Lawmakers in Washington are only starting to take notice. The Senate version of a stalled farm bill would have created a $500 million fund to be used to clean up farms, buy out farmers, monitor health, and fund testing for PFAS, essentially shifting the costs onto taxpayers. The fate of the measures, modeled on Maine’s approach, remained unclear.

“It could be that ultimately millions of acres of farmland is contaminated with biosolids, and may no longer be suitable for agriculture unless they are cleaned up,” said Scott Faber, an attorney with the Environmental Working Group and adjunct professor of law at Georgetown University. But there’s another possibility, he said: “They may simply be too expensive to clean up.”

Smelly but profitable

Sewage sludge is a lucrative business.

When local water utilities treat sewage, and filter out the water, it leaves behind a thick sludge. Companies like Synagro take the sludge from more than 1,000 wastewater facilities in North America, which is then sold as inexpensive fertilizer.

While Synagro does not publicly report financial results, its earnings hit $100 million to $120 million last year, analysts estimated. An investment fund run by Goldman Sachs, West Street Infrastructure Partners III, acquired Synagro in 2020 in a deal reported to be worth at least $600 million.

As concerns over PFAS risks have grown, Synagro has stepped up its lobbying.

In 2022, the company set up a nonprofit, the Coalition of Recyclers of Residual Organics by Practitioners of Sustainability at Synagro’s corporate headquarters, and installed the company’s CEO, Bob Preston, as chair, according to the group’s tax filings. Since its founding, the group has spent $220,000 on federal lobbying, disclosure forms show.

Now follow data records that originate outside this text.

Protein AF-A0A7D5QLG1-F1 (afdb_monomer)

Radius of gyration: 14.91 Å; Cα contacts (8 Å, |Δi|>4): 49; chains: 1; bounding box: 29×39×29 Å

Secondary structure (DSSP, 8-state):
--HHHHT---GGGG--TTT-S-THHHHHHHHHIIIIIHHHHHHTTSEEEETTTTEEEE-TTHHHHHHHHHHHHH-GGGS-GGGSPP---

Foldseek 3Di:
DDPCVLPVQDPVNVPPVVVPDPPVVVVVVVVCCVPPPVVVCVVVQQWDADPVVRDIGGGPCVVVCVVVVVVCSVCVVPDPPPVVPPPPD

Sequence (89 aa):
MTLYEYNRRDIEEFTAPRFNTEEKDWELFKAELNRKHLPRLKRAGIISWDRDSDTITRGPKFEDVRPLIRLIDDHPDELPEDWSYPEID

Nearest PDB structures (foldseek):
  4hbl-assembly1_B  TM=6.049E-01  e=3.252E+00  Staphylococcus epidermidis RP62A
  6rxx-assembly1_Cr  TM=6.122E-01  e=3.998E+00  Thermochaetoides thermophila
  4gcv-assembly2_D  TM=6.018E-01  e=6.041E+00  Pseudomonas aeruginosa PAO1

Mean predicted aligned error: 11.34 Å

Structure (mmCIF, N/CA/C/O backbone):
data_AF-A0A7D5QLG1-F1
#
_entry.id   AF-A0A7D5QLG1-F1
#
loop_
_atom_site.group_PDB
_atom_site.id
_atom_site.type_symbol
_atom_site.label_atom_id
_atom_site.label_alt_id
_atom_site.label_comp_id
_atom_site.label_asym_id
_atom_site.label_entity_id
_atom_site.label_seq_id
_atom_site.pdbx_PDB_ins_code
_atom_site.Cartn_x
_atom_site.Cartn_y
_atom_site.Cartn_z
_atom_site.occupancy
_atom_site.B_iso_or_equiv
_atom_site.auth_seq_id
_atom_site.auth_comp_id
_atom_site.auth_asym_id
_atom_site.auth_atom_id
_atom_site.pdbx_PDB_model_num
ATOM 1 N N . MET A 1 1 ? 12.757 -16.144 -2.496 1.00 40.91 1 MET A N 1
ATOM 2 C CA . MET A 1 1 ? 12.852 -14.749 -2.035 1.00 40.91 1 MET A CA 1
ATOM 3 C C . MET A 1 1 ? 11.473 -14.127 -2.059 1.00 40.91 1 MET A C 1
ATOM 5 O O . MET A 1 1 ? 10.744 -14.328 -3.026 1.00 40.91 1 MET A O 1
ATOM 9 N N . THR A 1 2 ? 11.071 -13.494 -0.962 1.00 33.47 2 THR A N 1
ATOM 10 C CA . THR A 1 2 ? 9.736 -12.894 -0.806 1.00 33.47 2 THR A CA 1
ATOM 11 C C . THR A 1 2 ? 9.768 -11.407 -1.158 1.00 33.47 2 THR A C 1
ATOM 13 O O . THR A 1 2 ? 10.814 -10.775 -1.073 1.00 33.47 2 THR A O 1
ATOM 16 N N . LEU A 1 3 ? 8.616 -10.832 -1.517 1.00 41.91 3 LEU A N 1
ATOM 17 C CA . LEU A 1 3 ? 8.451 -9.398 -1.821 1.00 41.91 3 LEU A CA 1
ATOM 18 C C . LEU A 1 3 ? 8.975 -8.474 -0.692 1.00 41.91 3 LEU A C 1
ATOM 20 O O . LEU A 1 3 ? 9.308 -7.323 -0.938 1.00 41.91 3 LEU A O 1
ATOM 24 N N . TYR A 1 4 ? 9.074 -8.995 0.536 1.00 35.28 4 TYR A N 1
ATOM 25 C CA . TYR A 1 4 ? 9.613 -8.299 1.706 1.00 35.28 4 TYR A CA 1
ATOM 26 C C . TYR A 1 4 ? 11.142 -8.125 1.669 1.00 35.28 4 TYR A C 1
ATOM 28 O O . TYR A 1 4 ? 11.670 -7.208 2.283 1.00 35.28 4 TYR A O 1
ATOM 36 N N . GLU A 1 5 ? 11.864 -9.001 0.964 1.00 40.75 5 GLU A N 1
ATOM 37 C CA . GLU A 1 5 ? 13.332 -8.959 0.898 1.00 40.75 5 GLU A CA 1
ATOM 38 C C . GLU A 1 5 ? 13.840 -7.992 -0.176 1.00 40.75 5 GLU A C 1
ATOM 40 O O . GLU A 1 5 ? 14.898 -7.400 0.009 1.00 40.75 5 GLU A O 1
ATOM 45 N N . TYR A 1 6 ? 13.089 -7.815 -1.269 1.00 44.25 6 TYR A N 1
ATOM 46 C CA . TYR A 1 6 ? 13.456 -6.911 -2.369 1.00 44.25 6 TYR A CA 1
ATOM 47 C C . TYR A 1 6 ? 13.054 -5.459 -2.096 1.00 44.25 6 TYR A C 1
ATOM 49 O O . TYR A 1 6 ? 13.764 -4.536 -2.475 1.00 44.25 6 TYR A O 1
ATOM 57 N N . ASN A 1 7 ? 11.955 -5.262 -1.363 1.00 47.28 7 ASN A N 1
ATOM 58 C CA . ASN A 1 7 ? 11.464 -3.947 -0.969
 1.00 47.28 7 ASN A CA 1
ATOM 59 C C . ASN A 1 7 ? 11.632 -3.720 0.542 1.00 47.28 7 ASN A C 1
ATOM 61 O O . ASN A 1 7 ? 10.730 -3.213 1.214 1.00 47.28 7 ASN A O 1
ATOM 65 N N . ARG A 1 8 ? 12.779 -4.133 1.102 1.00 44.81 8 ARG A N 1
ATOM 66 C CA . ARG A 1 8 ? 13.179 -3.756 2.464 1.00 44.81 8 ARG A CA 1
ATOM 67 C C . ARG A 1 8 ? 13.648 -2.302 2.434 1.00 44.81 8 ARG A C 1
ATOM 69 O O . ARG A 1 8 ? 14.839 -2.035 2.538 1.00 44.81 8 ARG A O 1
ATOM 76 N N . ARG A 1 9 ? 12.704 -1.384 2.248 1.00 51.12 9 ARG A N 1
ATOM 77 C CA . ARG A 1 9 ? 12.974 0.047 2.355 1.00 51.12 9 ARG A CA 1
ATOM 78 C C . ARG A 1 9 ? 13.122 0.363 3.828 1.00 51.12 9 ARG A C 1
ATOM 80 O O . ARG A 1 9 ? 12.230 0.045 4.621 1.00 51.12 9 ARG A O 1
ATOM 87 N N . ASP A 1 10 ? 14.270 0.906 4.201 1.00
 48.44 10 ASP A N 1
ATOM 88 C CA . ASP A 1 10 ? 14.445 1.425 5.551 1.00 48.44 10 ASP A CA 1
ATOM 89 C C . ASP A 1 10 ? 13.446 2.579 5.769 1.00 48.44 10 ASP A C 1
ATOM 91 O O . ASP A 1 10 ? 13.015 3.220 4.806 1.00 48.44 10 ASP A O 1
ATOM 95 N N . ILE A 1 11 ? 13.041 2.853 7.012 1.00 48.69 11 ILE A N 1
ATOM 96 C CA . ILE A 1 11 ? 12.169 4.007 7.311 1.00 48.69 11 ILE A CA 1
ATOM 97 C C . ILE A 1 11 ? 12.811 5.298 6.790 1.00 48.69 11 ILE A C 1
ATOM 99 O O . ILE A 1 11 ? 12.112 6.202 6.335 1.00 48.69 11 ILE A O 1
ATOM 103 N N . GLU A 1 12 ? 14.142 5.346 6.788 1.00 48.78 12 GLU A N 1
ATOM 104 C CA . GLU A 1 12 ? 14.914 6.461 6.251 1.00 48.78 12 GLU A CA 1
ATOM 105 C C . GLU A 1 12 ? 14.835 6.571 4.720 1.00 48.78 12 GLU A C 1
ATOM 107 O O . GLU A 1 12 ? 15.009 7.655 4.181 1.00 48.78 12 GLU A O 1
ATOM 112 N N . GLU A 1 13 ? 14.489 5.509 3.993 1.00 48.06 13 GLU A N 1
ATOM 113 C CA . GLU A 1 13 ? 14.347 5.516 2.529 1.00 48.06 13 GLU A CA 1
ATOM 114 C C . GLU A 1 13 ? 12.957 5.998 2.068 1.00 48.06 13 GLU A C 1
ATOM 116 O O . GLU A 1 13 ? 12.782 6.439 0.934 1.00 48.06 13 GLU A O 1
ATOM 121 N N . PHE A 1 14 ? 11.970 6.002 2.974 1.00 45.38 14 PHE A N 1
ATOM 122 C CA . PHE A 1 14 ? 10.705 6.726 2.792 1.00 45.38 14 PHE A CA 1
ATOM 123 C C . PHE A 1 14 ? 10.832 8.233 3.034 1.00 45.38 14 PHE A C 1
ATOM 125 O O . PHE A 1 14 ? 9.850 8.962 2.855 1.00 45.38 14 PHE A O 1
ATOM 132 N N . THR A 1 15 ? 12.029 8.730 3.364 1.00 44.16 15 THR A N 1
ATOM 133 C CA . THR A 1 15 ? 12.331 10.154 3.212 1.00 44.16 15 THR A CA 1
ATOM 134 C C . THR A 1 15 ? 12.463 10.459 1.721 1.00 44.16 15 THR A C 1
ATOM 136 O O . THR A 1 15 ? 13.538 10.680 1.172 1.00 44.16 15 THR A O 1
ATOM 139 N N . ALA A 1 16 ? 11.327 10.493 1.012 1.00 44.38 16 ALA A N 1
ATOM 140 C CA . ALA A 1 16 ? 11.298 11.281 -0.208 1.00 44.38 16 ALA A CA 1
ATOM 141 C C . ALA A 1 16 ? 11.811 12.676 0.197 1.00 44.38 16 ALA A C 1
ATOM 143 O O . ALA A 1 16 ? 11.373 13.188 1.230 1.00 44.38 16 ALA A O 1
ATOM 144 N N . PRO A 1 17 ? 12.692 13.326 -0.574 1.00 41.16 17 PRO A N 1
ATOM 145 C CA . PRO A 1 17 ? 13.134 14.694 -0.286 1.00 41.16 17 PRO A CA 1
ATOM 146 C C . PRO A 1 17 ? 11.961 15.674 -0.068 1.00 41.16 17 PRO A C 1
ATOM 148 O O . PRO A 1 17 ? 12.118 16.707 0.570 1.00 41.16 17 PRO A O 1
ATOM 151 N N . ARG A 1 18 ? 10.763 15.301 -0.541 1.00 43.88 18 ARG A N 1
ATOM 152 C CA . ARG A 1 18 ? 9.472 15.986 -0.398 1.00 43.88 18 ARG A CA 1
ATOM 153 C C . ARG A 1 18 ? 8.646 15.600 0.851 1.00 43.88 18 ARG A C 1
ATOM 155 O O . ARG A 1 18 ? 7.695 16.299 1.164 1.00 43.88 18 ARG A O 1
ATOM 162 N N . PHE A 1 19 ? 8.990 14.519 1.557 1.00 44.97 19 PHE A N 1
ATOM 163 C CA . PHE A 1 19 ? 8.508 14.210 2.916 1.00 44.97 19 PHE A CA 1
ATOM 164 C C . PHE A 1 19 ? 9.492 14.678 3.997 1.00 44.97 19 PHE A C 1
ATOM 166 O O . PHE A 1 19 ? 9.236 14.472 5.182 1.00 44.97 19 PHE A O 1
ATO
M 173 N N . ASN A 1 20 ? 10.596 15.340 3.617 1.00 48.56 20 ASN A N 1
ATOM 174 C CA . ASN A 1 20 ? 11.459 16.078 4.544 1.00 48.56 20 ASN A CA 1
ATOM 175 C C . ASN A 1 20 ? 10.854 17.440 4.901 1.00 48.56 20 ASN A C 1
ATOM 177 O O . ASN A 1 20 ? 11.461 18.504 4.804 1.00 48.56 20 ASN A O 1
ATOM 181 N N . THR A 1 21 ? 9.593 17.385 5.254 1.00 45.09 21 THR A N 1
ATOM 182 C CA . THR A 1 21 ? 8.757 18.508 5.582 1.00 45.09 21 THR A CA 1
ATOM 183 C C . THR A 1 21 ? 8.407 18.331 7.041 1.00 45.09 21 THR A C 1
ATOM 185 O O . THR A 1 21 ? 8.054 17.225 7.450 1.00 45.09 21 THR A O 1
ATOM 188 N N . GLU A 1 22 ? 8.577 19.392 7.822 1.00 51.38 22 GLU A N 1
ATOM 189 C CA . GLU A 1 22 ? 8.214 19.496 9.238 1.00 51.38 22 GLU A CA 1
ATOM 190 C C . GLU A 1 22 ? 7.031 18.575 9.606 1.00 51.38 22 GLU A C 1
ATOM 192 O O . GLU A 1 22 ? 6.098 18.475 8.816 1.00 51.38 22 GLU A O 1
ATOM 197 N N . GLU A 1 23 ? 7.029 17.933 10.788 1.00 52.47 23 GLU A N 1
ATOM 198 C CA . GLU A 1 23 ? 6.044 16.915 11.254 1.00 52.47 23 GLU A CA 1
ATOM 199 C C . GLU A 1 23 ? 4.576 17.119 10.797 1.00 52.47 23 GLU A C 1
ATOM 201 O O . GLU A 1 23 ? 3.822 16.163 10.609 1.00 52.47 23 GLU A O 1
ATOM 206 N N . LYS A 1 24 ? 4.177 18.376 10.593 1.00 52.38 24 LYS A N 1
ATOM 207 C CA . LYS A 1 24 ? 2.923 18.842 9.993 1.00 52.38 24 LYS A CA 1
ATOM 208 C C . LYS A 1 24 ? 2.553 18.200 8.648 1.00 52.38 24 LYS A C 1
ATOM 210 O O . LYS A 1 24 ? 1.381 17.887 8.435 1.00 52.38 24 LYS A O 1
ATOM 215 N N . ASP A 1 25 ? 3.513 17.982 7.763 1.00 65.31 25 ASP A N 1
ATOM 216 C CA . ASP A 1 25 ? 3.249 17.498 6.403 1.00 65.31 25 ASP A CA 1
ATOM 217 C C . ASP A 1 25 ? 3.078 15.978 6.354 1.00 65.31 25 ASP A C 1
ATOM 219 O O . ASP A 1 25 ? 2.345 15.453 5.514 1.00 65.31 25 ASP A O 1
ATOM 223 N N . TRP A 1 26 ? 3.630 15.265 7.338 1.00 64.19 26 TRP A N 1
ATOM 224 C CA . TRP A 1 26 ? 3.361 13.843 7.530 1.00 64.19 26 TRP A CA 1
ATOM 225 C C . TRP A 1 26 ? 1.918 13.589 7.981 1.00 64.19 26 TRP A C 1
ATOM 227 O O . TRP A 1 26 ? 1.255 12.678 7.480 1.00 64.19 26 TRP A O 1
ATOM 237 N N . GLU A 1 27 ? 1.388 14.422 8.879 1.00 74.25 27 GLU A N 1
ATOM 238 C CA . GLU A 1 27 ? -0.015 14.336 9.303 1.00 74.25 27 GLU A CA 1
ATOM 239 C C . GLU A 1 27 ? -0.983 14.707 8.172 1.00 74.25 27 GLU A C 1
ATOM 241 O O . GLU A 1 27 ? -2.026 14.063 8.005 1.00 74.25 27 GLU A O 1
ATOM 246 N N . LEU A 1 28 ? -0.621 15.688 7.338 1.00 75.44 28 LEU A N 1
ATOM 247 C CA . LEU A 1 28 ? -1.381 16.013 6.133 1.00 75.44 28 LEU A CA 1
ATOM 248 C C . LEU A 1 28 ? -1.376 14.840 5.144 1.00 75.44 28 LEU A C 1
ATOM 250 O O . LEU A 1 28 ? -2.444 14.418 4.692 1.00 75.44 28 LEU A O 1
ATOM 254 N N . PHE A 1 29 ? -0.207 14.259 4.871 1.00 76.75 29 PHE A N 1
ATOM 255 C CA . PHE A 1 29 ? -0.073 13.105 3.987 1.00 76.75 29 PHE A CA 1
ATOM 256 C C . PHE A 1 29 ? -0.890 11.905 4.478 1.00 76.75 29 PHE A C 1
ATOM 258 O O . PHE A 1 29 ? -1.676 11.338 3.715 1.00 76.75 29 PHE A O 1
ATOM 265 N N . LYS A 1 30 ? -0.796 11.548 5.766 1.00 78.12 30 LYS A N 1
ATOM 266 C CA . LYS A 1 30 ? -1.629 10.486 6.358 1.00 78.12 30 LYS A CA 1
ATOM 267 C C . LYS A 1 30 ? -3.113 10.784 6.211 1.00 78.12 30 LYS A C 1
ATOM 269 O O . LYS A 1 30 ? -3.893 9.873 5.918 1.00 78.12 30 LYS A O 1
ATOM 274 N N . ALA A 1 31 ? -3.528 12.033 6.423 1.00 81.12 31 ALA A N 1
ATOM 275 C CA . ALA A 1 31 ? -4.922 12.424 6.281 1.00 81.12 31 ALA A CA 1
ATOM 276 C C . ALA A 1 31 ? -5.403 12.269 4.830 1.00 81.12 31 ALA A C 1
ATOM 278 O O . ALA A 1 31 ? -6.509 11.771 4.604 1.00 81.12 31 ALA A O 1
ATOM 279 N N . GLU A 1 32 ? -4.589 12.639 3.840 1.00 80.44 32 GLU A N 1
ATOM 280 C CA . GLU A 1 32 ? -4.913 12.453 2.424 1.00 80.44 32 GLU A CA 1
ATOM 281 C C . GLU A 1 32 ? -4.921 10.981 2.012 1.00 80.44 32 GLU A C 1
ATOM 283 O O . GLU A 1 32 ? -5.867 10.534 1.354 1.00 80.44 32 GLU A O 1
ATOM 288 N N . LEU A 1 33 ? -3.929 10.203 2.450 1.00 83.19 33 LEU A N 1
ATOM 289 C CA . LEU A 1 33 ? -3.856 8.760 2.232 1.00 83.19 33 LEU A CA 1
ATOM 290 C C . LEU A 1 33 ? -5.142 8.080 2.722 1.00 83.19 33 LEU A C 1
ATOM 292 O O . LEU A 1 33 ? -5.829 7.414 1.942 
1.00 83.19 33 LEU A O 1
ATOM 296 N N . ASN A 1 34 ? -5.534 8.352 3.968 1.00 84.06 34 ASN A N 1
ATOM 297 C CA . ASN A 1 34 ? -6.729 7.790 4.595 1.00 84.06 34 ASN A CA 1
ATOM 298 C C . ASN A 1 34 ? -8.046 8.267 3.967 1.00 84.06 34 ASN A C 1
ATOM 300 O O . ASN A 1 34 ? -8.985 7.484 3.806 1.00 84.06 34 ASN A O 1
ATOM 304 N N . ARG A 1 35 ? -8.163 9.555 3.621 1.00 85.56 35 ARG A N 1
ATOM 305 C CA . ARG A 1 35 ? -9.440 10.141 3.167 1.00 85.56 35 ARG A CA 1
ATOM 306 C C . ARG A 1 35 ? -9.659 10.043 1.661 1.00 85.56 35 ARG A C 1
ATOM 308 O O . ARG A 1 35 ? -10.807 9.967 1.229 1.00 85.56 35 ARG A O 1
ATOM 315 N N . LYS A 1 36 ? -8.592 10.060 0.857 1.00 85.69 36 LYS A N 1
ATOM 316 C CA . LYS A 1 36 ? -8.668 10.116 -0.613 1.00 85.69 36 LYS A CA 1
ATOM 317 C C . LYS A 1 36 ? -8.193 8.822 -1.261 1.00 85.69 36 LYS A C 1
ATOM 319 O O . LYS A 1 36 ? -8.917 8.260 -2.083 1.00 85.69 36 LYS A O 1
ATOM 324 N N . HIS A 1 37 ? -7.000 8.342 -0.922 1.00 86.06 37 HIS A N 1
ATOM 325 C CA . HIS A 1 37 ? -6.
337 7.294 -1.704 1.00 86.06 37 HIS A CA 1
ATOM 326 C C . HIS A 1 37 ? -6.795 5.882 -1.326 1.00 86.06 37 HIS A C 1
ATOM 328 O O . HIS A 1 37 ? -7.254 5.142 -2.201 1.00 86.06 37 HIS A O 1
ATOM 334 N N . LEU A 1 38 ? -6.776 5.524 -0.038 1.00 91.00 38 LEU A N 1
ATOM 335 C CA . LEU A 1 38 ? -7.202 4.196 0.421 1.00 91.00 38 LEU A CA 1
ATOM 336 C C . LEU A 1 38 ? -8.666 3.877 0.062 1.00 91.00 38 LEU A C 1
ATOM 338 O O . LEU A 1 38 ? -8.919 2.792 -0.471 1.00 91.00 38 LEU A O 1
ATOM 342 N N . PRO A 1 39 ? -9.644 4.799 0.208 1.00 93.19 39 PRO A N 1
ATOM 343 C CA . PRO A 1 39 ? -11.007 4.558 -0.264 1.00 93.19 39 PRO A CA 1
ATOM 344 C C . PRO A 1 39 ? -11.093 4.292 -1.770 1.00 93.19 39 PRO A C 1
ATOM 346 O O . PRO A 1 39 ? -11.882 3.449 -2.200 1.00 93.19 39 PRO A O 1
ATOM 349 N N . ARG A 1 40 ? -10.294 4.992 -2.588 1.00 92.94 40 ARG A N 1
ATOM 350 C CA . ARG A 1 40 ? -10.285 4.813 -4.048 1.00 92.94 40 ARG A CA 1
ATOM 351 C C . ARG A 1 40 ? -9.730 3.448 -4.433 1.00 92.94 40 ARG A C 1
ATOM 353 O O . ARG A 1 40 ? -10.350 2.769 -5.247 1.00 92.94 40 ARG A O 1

In a statement, the nonprofit said the bills it lobbied for would “ensure liability resides with the manufacturer of these chemicals.”

Trump’s return to office introduces a new complication: The EPA’s designation of some PFAS as hazardous under the Superfund law could be rolled back. Project 2025 calls for removing the hazardous-substance designation, and a major industry group has challenged the EPA’s move in court.

Ryan McManus, government-affairs manager at the American Public Works Association, which represents water utilities and wastewater-treatment plants nationwide, and which has been a key player in the effort to lobby Congress, said his group remained “very focused on a legislative solution because ultimately you could have another administration four years from now that decides to reverse course.”